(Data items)
○ ○ ○ ○ ○

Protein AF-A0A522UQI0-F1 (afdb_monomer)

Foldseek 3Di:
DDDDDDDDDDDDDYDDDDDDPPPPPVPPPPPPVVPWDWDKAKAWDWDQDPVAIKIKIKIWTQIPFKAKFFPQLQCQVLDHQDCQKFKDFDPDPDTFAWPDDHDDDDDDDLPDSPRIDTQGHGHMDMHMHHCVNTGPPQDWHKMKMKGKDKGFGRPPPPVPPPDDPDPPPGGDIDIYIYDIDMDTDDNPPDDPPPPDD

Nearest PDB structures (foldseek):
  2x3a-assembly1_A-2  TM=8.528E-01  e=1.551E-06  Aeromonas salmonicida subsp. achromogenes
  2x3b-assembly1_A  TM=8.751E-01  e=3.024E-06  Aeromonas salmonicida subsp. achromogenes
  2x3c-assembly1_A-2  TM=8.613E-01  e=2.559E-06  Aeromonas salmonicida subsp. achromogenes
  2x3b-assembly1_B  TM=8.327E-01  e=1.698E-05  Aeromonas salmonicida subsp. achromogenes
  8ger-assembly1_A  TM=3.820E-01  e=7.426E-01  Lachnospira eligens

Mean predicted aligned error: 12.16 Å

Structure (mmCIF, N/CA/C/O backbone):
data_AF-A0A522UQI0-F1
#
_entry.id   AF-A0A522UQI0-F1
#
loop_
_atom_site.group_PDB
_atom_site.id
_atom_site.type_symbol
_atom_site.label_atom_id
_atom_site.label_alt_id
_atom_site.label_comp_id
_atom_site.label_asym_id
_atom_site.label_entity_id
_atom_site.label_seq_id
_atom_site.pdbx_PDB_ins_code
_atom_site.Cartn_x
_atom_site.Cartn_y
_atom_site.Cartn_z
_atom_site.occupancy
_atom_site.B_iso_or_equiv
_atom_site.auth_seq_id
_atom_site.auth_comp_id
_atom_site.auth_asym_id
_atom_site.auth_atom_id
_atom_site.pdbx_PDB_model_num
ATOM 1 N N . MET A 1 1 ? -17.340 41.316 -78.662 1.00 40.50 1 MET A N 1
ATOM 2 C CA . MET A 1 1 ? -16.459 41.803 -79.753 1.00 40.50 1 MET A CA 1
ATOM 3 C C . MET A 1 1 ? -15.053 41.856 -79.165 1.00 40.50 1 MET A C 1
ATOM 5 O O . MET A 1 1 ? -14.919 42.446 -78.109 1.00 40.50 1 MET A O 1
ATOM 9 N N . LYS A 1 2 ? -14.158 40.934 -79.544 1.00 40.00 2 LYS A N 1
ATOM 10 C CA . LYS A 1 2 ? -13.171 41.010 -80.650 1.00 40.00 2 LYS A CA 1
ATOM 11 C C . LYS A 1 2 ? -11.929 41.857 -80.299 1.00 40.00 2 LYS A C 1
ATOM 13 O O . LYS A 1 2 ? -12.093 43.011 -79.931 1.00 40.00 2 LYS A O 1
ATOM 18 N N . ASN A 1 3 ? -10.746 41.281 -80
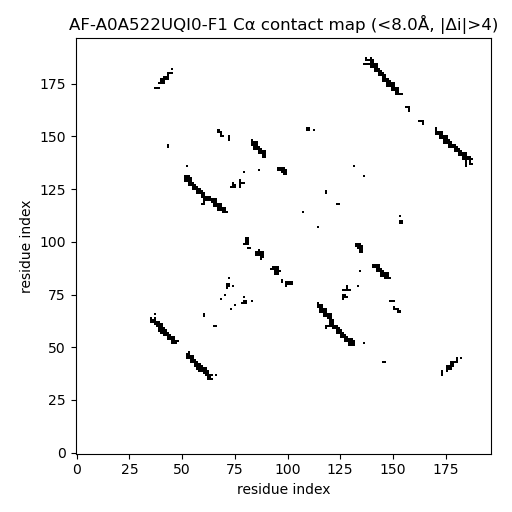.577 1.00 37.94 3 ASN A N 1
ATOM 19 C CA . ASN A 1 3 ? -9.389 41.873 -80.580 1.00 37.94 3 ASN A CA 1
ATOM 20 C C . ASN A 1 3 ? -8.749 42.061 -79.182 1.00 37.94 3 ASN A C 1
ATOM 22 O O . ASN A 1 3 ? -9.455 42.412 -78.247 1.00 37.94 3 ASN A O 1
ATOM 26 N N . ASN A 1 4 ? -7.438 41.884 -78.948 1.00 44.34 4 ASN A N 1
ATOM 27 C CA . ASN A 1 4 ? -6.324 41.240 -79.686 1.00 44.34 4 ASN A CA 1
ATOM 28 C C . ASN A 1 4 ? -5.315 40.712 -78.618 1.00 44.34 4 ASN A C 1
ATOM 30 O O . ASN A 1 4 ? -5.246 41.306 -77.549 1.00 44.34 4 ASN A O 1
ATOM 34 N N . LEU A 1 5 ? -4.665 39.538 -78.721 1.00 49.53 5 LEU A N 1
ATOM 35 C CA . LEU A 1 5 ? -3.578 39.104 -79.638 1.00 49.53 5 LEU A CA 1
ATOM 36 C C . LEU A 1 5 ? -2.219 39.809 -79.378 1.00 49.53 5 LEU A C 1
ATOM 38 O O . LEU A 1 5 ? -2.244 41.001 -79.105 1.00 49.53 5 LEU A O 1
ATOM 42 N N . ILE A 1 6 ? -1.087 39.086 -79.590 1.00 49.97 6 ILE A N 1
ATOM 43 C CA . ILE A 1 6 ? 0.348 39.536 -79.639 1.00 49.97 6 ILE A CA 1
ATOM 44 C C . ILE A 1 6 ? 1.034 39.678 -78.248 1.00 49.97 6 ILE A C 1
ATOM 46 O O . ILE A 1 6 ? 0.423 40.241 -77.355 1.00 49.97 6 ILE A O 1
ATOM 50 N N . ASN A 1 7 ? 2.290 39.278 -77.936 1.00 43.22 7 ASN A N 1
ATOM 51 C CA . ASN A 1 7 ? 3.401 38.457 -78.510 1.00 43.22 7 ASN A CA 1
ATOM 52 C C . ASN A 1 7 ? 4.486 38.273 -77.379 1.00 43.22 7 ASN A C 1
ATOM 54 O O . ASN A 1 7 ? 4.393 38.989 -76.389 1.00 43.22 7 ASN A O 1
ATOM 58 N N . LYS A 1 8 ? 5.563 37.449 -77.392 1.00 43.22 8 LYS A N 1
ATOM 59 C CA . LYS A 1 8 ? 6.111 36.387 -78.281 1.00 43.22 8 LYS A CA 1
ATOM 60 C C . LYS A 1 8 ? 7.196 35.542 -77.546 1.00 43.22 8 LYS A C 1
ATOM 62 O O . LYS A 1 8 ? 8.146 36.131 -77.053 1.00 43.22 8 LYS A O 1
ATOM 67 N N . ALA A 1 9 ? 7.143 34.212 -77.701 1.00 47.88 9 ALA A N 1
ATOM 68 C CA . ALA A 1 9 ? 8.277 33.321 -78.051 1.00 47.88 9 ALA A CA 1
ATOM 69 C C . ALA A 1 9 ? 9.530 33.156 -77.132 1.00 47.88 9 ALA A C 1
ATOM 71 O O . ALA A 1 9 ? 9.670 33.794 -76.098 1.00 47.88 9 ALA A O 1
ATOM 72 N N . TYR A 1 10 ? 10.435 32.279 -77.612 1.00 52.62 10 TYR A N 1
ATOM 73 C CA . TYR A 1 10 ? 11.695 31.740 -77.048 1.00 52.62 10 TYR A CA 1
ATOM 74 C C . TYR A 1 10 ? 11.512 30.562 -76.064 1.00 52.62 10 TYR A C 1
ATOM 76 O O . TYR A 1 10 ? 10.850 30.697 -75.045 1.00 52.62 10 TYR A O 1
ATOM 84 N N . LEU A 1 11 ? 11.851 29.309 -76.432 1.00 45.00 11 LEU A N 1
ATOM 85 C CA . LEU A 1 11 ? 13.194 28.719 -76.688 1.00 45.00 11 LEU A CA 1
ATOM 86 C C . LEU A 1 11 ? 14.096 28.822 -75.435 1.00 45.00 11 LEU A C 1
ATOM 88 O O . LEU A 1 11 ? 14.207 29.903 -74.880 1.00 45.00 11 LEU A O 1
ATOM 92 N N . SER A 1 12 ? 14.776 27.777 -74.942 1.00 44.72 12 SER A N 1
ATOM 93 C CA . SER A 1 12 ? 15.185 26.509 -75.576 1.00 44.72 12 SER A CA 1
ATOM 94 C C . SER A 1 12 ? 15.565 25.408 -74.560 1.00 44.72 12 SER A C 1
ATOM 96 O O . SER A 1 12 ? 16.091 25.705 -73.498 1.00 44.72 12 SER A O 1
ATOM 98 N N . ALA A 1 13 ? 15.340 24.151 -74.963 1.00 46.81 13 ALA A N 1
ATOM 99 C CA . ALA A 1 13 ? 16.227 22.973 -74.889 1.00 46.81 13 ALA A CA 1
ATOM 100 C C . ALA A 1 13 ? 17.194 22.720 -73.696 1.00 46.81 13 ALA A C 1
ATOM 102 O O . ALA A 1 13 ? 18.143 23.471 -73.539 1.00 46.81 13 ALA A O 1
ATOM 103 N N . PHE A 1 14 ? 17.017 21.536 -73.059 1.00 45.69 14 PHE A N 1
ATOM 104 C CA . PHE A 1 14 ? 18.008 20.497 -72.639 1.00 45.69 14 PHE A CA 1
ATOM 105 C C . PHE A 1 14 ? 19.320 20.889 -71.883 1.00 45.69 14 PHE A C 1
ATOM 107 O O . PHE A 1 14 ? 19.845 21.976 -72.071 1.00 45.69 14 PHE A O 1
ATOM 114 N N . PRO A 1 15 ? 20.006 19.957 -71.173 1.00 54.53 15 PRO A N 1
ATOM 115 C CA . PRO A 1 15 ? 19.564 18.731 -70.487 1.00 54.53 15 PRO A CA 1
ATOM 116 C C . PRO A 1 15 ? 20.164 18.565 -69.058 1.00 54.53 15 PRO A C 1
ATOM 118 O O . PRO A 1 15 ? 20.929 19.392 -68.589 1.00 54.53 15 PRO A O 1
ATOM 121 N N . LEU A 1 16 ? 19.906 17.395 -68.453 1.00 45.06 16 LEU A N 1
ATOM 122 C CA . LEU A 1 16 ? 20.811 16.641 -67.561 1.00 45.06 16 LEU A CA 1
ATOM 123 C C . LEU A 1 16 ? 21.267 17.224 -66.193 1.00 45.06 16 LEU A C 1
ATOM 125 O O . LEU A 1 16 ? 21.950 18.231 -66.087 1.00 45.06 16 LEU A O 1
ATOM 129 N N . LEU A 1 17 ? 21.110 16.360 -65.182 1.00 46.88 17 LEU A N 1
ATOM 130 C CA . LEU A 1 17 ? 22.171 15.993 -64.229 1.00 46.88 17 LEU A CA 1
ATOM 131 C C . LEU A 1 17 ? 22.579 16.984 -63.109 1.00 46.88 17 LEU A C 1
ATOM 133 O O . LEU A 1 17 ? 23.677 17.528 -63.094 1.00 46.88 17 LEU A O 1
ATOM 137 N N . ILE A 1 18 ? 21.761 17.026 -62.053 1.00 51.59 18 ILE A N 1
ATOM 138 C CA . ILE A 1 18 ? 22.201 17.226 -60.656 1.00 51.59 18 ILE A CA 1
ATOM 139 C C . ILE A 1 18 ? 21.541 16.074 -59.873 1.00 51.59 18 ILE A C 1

○ ○ ○ ○ ○

- [WHAT IS EXPECTED]
Your answer should consist only of the lines above between the line holding "ATOM 52 C C" and the line holding "ATOM 114 N N", inclusive, each transcribed exactly.

- [WRITTEN REPLY]
ATOM 52 C C . ASN A 1 7 ? 4.486 38.273 -77.379 1.00 43.22 7 ASN A C 1
ATOM 54 O O . ASN A 1 7 ? 4.393 38.989 -76.389 1.00 43.22 7 ASN A O 1
ATOM 58 N N . LYS A 1 8 ? 5.563 37.449 -77.392 1.00 43.22 8 LYS A N 1
ATOM 59 C CA . LYS A 1 8 ? 6.111 36.387 -78.281 1.00 43.22 8 LYS A CA 1
ATOM 60 C C . LYS A 1 8 ? 7.196 35.542 -77.546 1.00 43.22 8 LYS A C 1
ATOM 62 O O . LYS A 1 8 ? 8.146 36.131 -77.053 1.00 43.22 8 LYS A O 1
ATOM 67 N N . ALA A 1 9 ? 7.143 34.212 -77.701 1.00 47.88 9 ALA A N 1
ATOM 68 C CA . ALA A 1 9 ? 8.277 33.321 -78.051 1.00 47.88 9 ALA A CA 1
ATOM 69 C C . ALA A 1 9 ? 9.530 33.156 -77.132 1.00 47.88 9 ALA A C 1
ATOM 71 O O . ALA A 1 9 ? 9.670 33.794 -76.098 1.00 47.88 9 ALA A O 1
ATOM 72 N N . TYR A 1 10 ? 10.435 32.279 -77.612 1.00 52.62 10 TYR A N 1
ATOM 73 C CA . TYR A 1 10 ? 11.695 31.740 -77.048 1.00 52.62 10 TYR A CA 1
ATOM 74 C C . TYR A 1 10 ? 11.512 30.562 -76.064 1.00 52.62 10 TYR A C 1
ATOM 76 O O . TYR A 1 10 ? 10.850 30.697 -75.045 1.00 52.62 10 TYR A O 1
ATOM 84 N N . LEU A 1 11 ? 11.851 29.309 -76.432 1.00 45.00 11 LEU A N 1
ATOM 85 C CA . LEU A 1 11 ? 13.194 28.719 -76.688 1.00 45.00 11 LEU A CA 1
ATOM 86 C C . LEU A 1 11 ? 14.096 28.822 -75.435 1.00 45.00 11 LEU A C 1
ATOM 88 O O . LEU A 1 11 ? 14.207 29.903 -74.880 1.00 45.00 11 LEU A O 1
ATOM 92 N N . SER A 1 12 ? 14.776 27.777 -74.942 1.00 44.72 12 SER A N 1
ATOM 93 C CA . SER A 1 12 ? 15.185 26.509 -75.576 1.00 44.72 12 SER A CA 1
ATOM 94 C C . SER A 1 12 ? 15.565 25.408 -74.560 1.00 44.72 12 SER A C 1
ATOM 96 O O . SER A 1 12 ? 16.091 25.705 -73.498 1.00 44.72 12 SER A O 1
ATOM 98 N N . ALA A 1 13 ? 15.340 24.151 -74.963 1.00 46.81 13 ALA A N 1
ATOM 99 C CA . ALA A 1 13 ? 16.227 22.973 -74.889 1.00 46.81 13 ALA A CA 1
ATOM 100 C C . ALA A 1 13 ? 17.194 22.720 -73.696 1.00 46.81 13 ALA A C 1
ATOM 102 O O . ALA A 1 13 ? 18.143 23.471 -73.539 1.00 46.81 13 ALA A O 1
ATOM 103 N N . PHE A 1 14 ? 17.017 21.536 -73.059 1.00 45.69 14 PHE A N 1
ATOM 104 C CA . PHE A 1 14 ? 18.008 20.497 -72.639 1.00 45.69 14 PHE A CA 1
ATOM 105 C C . PHE A 1 14 ? 19.320 20.889 -71.883 1.00 45.69 14 PHE A C 1
ATOM 107 O O . PHE A 1 14 ? 19.845 21.976 -72.071 1.00 45.69 14 PHE A O 1
ATOM 114 N N . PRO A 1 15 ? 20.006 19.957 -71.173 1.00 54.53 15 PRO A N 1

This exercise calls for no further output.